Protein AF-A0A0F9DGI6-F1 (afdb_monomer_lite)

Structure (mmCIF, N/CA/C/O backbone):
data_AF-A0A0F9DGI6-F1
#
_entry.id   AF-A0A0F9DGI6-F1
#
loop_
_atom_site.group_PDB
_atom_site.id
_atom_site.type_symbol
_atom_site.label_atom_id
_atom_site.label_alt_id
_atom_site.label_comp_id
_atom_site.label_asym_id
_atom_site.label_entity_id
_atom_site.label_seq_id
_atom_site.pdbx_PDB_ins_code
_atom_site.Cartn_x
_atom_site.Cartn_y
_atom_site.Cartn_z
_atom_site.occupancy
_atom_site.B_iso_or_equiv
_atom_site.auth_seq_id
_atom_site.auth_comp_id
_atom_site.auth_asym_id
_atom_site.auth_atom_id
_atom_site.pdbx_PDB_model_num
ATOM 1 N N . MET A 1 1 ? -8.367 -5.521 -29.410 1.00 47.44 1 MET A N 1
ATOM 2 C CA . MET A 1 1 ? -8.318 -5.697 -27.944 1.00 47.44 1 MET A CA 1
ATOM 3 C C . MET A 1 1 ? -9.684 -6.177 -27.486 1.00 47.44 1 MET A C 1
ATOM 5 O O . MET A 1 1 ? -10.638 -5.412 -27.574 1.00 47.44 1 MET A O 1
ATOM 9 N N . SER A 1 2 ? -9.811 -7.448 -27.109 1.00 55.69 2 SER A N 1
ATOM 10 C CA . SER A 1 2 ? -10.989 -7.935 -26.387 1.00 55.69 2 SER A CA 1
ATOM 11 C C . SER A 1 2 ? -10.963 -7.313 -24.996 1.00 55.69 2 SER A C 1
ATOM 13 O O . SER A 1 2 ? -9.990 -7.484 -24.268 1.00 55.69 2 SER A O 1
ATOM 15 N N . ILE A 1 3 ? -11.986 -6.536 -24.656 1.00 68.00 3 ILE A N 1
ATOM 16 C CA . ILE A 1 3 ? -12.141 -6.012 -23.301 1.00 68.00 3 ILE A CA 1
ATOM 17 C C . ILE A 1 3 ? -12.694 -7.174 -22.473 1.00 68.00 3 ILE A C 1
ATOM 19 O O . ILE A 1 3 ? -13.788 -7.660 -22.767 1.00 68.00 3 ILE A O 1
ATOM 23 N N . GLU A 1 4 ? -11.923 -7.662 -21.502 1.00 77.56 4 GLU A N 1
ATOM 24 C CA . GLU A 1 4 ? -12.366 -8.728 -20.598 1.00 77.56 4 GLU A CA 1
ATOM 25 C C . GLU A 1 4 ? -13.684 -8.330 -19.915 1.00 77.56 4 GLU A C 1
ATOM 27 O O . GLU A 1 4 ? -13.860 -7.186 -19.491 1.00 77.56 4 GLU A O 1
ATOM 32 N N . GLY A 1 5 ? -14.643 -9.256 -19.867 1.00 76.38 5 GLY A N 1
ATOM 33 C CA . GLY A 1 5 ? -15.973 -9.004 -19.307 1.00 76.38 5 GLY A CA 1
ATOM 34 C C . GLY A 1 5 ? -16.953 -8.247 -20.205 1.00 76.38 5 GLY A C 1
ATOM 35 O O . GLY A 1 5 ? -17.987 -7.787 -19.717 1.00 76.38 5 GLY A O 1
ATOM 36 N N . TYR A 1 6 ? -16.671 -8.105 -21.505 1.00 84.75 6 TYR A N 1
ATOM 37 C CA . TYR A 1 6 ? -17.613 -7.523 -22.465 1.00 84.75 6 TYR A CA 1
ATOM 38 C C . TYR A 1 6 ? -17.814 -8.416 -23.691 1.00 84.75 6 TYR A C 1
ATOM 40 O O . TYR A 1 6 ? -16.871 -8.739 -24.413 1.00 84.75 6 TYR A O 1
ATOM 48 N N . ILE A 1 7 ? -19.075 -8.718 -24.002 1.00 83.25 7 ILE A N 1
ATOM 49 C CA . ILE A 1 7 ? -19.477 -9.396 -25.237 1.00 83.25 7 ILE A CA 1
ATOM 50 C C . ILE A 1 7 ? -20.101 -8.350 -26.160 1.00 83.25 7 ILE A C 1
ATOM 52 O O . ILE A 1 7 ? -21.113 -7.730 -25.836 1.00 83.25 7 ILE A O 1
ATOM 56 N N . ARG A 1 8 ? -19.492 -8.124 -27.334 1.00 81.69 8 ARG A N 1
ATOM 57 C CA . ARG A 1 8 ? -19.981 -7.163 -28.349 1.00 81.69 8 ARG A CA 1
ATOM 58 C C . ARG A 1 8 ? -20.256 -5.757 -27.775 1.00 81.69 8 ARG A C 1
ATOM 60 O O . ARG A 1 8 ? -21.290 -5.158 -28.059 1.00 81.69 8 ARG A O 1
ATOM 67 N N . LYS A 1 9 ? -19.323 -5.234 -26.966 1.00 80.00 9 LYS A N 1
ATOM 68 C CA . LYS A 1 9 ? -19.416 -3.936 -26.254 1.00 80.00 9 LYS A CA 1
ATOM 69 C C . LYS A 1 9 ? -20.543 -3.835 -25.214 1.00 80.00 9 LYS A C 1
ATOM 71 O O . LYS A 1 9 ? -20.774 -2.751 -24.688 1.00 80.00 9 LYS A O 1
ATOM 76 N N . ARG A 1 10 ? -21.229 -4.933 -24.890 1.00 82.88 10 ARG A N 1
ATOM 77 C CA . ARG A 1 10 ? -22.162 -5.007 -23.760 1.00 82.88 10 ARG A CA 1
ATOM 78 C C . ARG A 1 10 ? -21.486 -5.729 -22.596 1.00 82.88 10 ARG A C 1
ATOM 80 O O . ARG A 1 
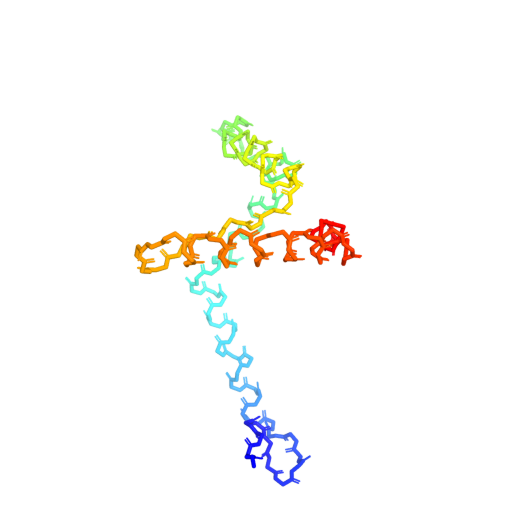10 ? -20.733 -6.670 -22.856 1.00 82.88 10 ARG A O 1
ATOM 87 N N . PRO A 1 11 ? -21.698 -5.286 -21.349 1.00 84.81 11 PRO A N 1
ATOM 88 C CA . PRO A 1 11 ? -21.138 -5.966 -20.191 1.00 84.81 11 PRO A CA 1
ATOM 89 C C . PRO A 1 11 ? -21.702 -7.385 -20.112 1.00 84.81 11 PRO A C 1
ATOM 91 O O . PRO A 1 11 ? -22.913 -7.584 -20.209 1.00 84.81 11 PRO A O 1
ATOM 94 N N . ASP A 1 12 ? -20.815 -8.362 -19.960 1.00 89.00 12 ASP A N 1
ATOM 95 C CA . ASP A 1 12 ? -21.192 -9.739 -19.672 1.00 89.00 12 ASP A CA 1
ATOM 96 C C . ASP A 1 12 ? -21.518 -9.850 -18.182 1.00 89.00 12 ASP A C 1
ATOM 98 O O . ASP A 1 12 ? -20.631 -9.863 -17.326 1.00 89.00 12 ASP A O 1
ATOM 102 N N . THR A 1 13 ? -22.810 -9.884 -17.868 1.00 87.69 13 THR A N 1
ATOM 103 C CA . THR A 1 13 ? -23.293 -9.923 -16.488 1.00 87.69 13 THR A CA 1
ATOM 104 C C . THR A 1 13 ? -22.795 -11.155 -15.740 1.00 87.69 13 THR A C 1
ATOM 106 O O . THR A 1 13 ? -22.442 -11.028 -14.573 1.00 87.69 13 THR A O 1
ATOM 109 N N . GLY A 1 14 ? -22.694 -12.313 -16.404 1.00 89.81 14 GLY A N 1
ATOM 110 C CA . GLY A 1 14 ? -22.237 -13.554 -15.774 1.00 89.81 14 GLY A CA 1
ATOM 111 C C . GLY A 1 14 ? -20.754 -13.500 -15.419 1.00 89.81 14 GLY A C 1
ATOM 112 O O . GLY A 1 14 ? -20.357 -13.868 -14.312 1.00 89.81 14 GLY A O 1
ATOM 113 N N . TYR A 1 15 ? -19.933 -12.951 -16.319 1.00 89.50 15 TYR A N 1
ATOM 114 C CA . TYR A 1 15 ? -18.527 -12.694 -16.019 1.00 89.50 15 TYR A CA 1
ATOM 115 C C . TYR A 1 15 ? -18.375 -11.746 -14.824 1.00 89.50 15 TYR A C 1
ATOM 117 O O . TYR A 1 15 ? -17.676 -12.078 -13.867 1.00 89.50 15 TYR A O 1
ATOM 125 N N . TRP A 1 16 ? -19.046 -10.592 -14.831 1.00 90.81 16 TRP A N 1
ATOM 126 C CA . TRP A 1 16 ? -18.914 -9.615 -13.743 1.00 90.81 16 TRP A CA 1
ATOM 127 C C . TRP A 1 16 ? -19.438 -10.141 -12.406 1.00 90.81 16 TRP A C 1
ATOM 129 O O . TRP A 1 16 ? -18.815 -9.902 -11.372 1.00 90.81 16 TRP A O 1
ATOM 139 N N . GLU A 1 17 ? -20.522 -10.913 -12.415 1.00 93.50 17 GLU A N 1
ATOM 140 C CA . GLU A 1 17 ? -21.028 -11.594 -11.226 1.00 93.50 17 GLU A CA 1
ATOM 141 C C . GLU A 1 17 ? -19.994 -12.586 -10.674 1.00 93.50 17 GLU A C 1
ATOM 143 O O . GLU A 1 17 ? -19.674 -12.545 -9.483 1.00 93.50 17 GLU A O 1
ATOM 148 N N . SER A 1 18 ? -19.366 -13.391 -11.540 1.00 92.69 18 SER A N 1
ATOM 149 C CA . SER A 1 18 ? -18.295 -14.310 -11.131 1.00 92.69 18 SER A CA 1
ATOM 150 C C . SER A 1 18 ? -17.097 -13.583 -10.504 1.00 92.69 18 SER A C 1
ATOM 152 O O . SER A 1 18 ? -16.570 -14.030 -9.483 1.00 92.69 18 SER A O 1
ATOM 154 N N . GLN A 1 19 ? -16.712 -12.418 -11.038 1.00 92.00 19 GLN A N 1
ATOM 155 C CA . GLN A 1 19 ? -15.623 -11.602 -10.492 1.00 92.00 19 GLN A CA 1
ATOM 156 C C . GLN A 1 19 ? -15.978 -11.016 -9.123 1.00 92.00 19 GLN A C 1
ATOM 158 O O . GLN A 1 19 ? -15.145 -10.992 -8.216 1.00 92.00 19 GLN A O 1
ATOM 163 N N . ILE A 1 20 ? -17.229 -10.588 -8.929 1.00 92.88 20 ILE A N 1
ATOM 164 C CA . ILE A 1 20 ? -17.713 -10.120 -7.624 1.00 92.88 20 ILE A CA 1
ATOM 165 C C . ILE A 1 20 ? -17.673 -11.260 -6.602 1.00 92.88 20 ILE A C 1
ATOM 167 O O . ILE A 1 20 ? -17.228 -11.052 -5.470 1.00 92.88 20 ILE A O 1
ATOM 171 N N . HIS A 1 21 ? -18.100 -12.467 -6.982 1.00 95.25 21 HIS A N 1
ATOM 172 C CA . HIS A 1 21 ? -18.019 -13.640 -6.113 1.00 95.25 21 HIS A CA 1
ATOM 173 C C . HIS A 1 21 ? -16.573 -14.006 -5.774 1.00 95.25 21 HIS A C 1
ATOM 175 O O . HIS A 1 21 ? -16.265 -14.192 -4.596 1.00 95.25 21 HIS A O 1
ATOM 181 N N . ALA A 1 22 ? -15.673 -14.005 -6.757 1.00 92.44 22 ALA A N 1
ATOM 182 C CA . ALA A 1 22 ? -14.246 -14.222 -6.536 1.00 92.44 22 ALA A CA 1
ATOM 183 C C . ALA A 1 22 ? -13.650 -13.173 -5.581 1.00 92.44 22 ALA A C 1
ATOM 185 O O . ALA A 1 22 ? -12.915 -13.518 -4.655 1.00 92.44 22 ALA A O 1
ATOM 186 N N . GLY A 1 23 ? -14.029 -11.900 -5.731 1.00 92.12 23 GLY A N 1
ATOM 187 C CA . GLY A 1 23 ? -13.617 -10.820 -4.836 1.00 92.12 23 GLY A CA 1
ATOM 188 C C . GLY A 1 23 ? -14.131 -10.995 -3.403 1.00 92.12 23 GLY A C 1
ATOM 189 O O . GLY A 1 23 ? -13.377 -10.797 -2.447 1.00 92.12 23 GLY A O 1
ATOM 190 N N . LYS A 1 24 ? -15.392 -11.415 -3.230 1.00 91.94 24 LYS A N 1
ATOM 191 C CA . LYS A 1 24 ? -15.965 -11.746 -1.912 1.00 91.94 24 LYS A CA 1
ATOM 192 C C . LYS A 1 24 ? -15.247 -12.934 -1.273 1.00 91.94 24 LYS A C 1
ATOM 194 O O . LYS A 1 24 ? -14.912 -12.884 -0.092 1.00 91.94 24 LYS A O 1
ATOM 199 N N . GLU A 1 25 ? -14.958 -13.981 -2.042 1.00 92.00 25 GLU A N 1
ATOM 200 C CA . GLU A 1 25 ? -14.208 -15.133 -1.544 1.00 92.00 25 GLU A CA 1
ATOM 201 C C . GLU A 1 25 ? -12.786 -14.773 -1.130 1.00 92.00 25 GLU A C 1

--------

→ Task item:
Looking at the entries above, can you reproduce exactly the lines from the one that holds "ATOM 140 C CA" through the one that holds "ATOM 152 O O", and only those?

→ Answer below:
ATOM 140 C CA . GLU A 1 17 ? -21.028 -11.594 -11.226 1.00 93.50 17 GLU A CA 1
ATOM 141 C C . GLU A 1 17 ? -19.994 -12.586 -10.674 1.00 93.50 17 GLU A C 1
ATOM 143 O O . GLU A 1 17 ? -19.674 -12.545 -9.483 1.00 93.50 17 GLU A O 1
ATOM 148 N N . SER A 1 18 ? -19.366 -13.391 -11.540 1.00 92.69 18 SER A N 1
ATOM 149 C CA . SER A 1 18 ? -18.295 -14.310 -11.131 1.00 92.69 18 SER A CA 1
ATOM 150 C C . SER A 1 18 ? -17.097 -13.583 -10.504 1.00 92.69 18 SER A C 1
ATOM 152 O O . SER A 1 18 ? -16.570 -14.030 -9.483 1.00 92.69 18 SER A O 1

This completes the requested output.